**TASK BRIEF**. Using the data beneath this instruction, retype only the lines from the one that contains "ATOM 155 O O" down to the one that contains "ATOM 160 C CA", both included, exactly as they appear.

**DATA UNDER STUDY**.
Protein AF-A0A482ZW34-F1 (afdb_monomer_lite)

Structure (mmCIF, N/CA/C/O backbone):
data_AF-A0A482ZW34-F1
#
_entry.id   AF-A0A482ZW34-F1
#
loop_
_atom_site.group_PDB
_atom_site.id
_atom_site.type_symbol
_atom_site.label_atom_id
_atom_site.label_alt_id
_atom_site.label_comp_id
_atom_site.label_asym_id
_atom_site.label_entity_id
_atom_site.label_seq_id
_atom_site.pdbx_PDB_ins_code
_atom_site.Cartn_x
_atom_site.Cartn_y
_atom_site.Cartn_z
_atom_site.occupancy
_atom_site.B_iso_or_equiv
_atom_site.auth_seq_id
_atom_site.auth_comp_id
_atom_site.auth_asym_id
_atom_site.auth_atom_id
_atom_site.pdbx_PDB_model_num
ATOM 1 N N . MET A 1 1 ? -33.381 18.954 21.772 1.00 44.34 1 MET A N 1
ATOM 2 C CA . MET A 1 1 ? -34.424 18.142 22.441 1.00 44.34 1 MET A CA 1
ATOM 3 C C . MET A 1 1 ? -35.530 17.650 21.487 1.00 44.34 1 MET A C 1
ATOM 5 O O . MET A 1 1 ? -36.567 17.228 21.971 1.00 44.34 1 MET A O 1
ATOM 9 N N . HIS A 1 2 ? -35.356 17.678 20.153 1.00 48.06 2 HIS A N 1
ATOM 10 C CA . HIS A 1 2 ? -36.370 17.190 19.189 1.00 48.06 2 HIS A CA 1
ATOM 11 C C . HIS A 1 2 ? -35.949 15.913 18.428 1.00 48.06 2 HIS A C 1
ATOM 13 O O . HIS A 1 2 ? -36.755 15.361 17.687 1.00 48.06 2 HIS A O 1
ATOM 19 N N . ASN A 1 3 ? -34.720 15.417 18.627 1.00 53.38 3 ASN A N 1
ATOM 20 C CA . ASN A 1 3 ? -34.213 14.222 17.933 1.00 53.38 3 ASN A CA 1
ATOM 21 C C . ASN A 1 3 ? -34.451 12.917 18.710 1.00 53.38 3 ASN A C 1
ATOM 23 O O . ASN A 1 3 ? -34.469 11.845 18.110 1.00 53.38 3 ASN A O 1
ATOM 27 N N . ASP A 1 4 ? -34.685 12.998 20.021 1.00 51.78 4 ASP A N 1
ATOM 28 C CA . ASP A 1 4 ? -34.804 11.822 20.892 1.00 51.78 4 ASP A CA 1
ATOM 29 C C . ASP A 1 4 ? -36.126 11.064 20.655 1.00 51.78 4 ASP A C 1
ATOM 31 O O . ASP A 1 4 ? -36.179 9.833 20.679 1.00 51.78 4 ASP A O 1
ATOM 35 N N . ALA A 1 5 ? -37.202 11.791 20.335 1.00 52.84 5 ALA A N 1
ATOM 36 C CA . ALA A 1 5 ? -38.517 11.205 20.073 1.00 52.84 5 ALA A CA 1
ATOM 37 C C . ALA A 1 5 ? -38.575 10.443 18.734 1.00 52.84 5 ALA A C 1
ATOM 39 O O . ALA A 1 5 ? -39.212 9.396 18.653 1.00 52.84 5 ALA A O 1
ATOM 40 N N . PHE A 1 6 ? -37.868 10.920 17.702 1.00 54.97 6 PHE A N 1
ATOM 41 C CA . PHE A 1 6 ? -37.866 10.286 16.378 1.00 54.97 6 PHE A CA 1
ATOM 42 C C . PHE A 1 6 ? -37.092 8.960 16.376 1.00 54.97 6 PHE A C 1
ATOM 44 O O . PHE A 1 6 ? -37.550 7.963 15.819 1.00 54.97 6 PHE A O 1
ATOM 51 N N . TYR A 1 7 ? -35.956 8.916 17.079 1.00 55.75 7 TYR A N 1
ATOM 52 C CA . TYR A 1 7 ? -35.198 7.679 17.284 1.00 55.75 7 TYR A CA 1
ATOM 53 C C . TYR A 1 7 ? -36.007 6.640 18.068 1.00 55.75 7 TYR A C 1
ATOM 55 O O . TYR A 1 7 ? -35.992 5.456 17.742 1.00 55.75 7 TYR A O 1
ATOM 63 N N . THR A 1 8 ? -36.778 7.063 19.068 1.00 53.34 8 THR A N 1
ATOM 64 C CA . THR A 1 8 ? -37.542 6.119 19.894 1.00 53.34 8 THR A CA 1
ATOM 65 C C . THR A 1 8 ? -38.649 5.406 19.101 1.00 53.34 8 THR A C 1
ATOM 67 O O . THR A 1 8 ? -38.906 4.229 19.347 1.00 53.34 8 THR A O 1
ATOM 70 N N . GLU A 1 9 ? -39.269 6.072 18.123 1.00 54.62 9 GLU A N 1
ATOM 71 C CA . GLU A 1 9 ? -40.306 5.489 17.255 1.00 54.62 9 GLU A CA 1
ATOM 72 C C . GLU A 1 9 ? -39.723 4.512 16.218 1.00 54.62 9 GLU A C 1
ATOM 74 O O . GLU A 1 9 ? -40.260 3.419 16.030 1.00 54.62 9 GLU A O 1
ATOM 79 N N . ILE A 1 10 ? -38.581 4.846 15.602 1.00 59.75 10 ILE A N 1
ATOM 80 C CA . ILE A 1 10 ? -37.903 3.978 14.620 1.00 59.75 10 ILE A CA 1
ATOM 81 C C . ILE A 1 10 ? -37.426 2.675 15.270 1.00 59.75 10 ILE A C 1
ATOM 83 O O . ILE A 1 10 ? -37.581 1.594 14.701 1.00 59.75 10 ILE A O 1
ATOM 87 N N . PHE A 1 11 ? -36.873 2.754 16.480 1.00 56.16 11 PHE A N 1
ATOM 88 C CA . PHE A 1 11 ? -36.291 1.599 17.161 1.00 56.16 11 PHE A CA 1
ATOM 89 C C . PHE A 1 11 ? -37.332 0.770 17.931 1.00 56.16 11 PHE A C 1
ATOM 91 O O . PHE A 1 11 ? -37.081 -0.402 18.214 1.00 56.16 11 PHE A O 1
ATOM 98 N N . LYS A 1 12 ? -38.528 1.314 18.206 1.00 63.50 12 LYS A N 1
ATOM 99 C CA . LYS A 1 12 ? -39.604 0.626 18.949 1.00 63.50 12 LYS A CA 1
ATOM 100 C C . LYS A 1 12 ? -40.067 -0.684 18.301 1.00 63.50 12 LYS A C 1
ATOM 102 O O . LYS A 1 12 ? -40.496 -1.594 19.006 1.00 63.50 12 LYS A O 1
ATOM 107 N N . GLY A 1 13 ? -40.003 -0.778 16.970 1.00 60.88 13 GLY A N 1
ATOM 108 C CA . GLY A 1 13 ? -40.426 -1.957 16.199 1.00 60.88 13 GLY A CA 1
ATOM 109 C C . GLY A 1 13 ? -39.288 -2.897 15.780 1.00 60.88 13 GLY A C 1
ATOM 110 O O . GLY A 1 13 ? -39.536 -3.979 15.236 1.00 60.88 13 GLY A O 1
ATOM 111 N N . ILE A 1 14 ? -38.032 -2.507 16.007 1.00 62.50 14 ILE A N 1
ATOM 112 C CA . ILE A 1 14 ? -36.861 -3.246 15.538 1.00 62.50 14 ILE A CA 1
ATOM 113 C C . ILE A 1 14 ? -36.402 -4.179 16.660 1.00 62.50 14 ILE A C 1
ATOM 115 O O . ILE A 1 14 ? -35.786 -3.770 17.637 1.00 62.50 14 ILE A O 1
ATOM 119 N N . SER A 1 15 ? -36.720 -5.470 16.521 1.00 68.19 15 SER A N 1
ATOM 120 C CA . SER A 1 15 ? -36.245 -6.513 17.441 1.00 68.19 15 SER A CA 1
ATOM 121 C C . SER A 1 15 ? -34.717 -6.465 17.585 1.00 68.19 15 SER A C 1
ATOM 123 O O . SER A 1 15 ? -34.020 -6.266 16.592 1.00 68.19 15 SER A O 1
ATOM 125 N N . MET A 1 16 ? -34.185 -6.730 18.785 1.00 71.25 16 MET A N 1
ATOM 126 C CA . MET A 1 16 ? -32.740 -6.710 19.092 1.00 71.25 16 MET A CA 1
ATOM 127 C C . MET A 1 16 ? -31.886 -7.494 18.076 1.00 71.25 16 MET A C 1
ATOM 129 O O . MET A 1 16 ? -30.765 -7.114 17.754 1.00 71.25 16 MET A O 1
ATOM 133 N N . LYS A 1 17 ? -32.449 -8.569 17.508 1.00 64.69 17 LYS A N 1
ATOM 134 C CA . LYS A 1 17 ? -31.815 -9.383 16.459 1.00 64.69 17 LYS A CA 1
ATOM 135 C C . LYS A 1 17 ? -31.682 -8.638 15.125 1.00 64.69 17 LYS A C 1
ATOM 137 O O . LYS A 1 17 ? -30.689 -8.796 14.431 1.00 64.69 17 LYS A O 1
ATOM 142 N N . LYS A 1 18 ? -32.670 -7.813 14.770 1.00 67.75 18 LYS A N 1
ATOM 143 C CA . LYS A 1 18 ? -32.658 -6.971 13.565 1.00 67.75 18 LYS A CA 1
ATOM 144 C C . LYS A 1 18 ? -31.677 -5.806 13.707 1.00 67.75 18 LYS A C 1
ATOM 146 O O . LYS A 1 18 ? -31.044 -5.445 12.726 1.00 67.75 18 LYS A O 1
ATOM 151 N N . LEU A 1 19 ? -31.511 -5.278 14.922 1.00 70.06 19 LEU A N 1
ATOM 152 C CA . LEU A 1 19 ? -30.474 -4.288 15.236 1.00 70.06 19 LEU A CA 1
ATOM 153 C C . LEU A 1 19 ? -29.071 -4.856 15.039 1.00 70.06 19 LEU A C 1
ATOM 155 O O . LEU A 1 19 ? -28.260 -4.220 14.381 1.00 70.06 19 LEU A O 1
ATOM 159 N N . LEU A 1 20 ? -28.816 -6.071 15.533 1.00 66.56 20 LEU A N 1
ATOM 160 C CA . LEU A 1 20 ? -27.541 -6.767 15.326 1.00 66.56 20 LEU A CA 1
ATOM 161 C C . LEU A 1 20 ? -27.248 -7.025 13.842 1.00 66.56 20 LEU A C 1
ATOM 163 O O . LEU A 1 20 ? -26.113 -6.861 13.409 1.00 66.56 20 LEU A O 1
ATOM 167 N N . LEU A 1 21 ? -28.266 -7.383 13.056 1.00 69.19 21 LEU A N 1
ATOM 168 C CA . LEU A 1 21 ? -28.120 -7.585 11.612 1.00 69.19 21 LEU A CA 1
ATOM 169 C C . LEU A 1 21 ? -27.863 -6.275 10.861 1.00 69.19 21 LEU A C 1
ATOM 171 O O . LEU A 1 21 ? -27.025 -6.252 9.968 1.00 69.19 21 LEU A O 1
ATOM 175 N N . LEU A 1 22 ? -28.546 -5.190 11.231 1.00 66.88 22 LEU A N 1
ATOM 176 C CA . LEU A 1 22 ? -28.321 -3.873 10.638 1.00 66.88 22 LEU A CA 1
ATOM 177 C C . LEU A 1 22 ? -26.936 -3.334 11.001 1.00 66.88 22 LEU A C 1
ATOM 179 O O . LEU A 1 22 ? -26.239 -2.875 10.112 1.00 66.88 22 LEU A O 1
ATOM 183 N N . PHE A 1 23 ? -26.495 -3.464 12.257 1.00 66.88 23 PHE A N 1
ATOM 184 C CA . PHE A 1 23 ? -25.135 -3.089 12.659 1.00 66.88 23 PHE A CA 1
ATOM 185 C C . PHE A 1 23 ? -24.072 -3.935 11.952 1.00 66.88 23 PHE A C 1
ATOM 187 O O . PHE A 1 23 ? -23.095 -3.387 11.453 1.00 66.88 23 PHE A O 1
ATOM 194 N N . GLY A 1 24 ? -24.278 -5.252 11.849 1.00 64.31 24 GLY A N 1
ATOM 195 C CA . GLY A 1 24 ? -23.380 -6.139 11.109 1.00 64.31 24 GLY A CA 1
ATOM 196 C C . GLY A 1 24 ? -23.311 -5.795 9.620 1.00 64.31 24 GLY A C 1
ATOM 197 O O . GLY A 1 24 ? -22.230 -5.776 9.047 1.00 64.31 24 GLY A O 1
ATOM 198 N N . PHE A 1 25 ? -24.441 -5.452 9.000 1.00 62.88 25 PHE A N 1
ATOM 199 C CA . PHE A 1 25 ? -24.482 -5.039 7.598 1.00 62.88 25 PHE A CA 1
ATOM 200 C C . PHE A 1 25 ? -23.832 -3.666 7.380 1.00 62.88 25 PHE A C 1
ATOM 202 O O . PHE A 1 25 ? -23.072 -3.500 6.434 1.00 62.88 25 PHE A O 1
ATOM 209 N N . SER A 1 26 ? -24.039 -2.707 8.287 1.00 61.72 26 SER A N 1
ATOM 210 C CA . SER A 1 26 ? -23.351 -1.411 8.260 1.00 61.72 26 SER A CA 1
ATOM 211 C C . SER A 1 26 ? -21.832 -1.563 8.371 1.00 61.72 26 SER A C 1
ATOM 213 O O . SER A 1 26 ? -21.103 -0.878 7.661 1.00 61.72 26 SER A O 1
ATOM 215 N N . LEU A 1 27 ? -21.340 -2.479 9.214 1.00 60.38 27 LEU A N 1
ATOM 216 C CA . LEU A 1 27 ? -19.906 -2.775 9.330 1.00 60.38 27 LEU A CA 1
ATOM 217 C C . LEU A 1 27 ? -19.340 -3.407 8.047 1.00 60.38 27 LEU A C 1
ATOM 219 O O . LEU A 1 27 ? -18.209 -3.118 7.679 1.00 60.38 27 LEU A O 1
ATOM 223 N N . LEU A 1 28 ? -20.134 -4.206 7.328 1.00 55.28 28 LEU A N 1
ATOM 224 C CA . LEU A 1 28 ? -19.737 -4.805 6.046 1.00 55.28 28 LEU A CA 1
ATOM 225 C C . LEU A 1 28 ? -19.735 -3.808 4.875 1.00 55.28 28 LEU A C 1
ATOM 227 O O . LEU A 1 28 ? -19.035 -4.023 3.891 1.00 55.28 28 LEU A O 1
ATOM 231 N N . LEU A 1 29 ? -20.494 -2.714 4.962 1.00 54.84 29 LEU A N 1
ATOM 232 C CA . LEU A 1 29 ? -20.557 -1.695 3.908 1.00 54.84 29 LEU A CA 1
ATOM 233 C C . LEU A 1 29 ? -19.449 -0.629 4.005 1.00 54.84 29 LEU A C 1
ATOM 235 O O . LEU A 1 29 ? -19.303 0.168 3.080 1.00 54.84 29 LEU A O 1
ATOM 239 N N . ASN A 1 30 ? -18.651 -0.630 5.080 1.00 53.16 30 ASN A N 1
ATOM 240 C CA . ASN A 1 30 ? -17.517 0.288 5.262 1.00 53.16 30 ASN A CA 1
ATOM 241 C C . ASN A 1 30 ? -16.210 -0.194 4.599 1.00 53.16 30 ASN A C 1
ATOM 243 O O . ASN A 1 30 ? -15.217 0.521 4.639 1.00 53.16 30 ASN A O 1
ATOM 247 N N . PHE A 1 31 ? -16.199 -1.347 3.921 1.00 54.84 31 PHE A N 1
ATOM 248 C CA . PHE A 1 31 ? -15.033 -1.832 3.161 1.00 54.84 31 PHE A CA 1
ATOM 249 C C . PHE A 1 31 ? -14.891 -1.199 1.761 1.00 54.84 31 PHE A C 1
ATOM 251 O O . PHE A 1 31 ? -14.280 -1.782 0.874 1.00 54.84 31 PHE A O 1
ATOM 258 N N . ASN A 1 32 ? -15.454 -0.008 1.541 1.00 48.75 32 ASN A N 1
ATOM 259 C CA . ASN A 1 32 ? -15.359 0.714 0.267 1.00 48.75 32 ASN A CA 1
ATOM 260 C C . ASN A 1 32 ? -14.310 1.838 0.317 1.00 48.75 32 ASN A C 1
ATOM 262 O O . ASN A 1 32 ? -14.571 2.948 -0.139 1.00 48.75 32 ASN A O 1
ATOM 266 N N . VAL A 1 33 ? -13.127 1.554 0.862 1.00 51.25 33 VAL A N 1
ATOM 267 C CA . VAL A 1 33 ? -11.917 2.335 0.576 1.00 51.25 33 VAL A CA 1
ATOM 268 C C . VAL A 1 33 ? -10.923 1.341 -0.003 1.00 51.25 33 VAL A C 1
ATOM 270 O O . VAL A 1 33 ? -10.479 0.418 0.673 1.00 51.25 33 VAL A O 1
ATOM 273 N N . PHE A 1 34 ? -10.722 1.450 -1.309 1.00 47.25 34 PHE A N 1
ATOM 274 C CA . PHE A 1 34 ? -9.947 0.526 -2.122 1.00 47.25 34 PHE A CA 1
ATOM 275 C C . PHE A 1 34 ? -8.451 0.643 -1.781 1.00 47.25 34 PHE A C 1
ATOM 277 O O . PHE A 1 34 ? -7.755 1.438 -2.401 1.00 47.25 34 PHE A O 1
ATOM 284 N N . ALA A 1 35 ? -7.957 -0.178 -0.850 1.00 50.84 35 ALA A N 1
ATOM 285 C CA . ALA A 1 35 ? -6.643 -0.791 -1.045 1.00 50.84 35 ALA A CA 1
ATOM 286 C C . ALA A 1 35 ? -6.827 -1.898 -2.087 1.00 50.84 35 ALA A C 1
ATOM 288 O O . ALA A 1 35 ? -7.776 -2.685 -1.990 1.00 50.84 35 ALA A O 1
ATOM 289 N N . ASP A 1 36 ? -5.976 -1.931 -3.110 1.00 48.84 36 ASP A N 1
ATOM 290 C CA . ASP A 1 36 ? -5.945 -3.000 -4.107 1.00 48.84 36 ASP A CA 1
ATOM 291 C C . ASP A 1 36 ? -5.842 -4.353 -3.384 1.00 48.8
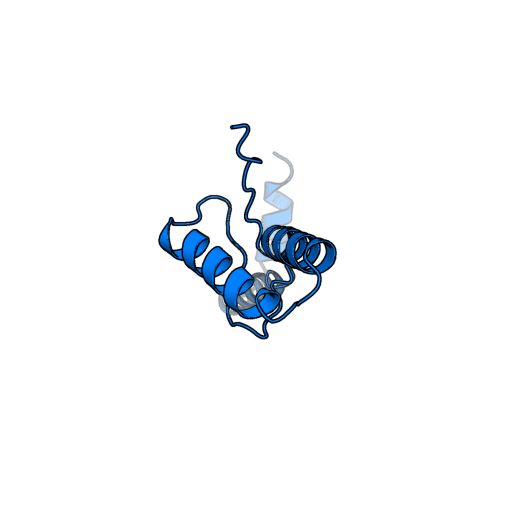4 36 ASP A C 1
ATOM 293 O O . ASP A 1 36 ? -4.813 -4.702 -2.832 1.00 48.84 36 ASP A O 1
ATOM 297 N N . ALA A 1 37 ? -6.916 -5.146 -3.354 1.00 53.41 37 ALA A N 1
ATOM 298 C CA . ALA A 1 37 ? -6.970 -6.397 -2.583 1.00 53.41 37 ALA A CA 1
ATOM 299 C C . ALA A 1 37 ? -6.037 -7.514 -3.117 1.00 53.41 37 ALA A C 1
ATOM 301 O O . ALA A 1 37 ? -6.193 -8.678 -2.743 1.00 53.41 37 ALA A O 1
ATOM 302 N N . GLN A 1 38 ? -5.116 -7.193 -4.030 1.00 56.12 38 GLN A N 1
ATOM 303 C CA . GLN A 1 38 ? -4.224 -8.140 -4.697 1.00 56.12 38 GLN A CA 1
ATOM 304 C C . GLN A 1 38 ? -3.002 -8.504 -3.848 1.00 56.12 38 GLN A C 1
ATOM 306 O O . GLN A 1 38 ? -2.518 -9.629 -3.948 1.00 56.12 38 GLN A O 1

**RESPONSE TO THE TASK**.
ATOM 155 O O . LEU A 1 19 ? -28.260 -4.220 14.381 1.00 70.06 19 LEU A O 1
ATOM 159 N N . LEU A 1 20 ? -28.816 -6.071 15.533 1.00 66.56 20 LEU A N 1
ATOM 160 C CA . LEU A 1 20 ? -27.541 -6.767 15.326 1.00 66.56 20 LEU A CA 1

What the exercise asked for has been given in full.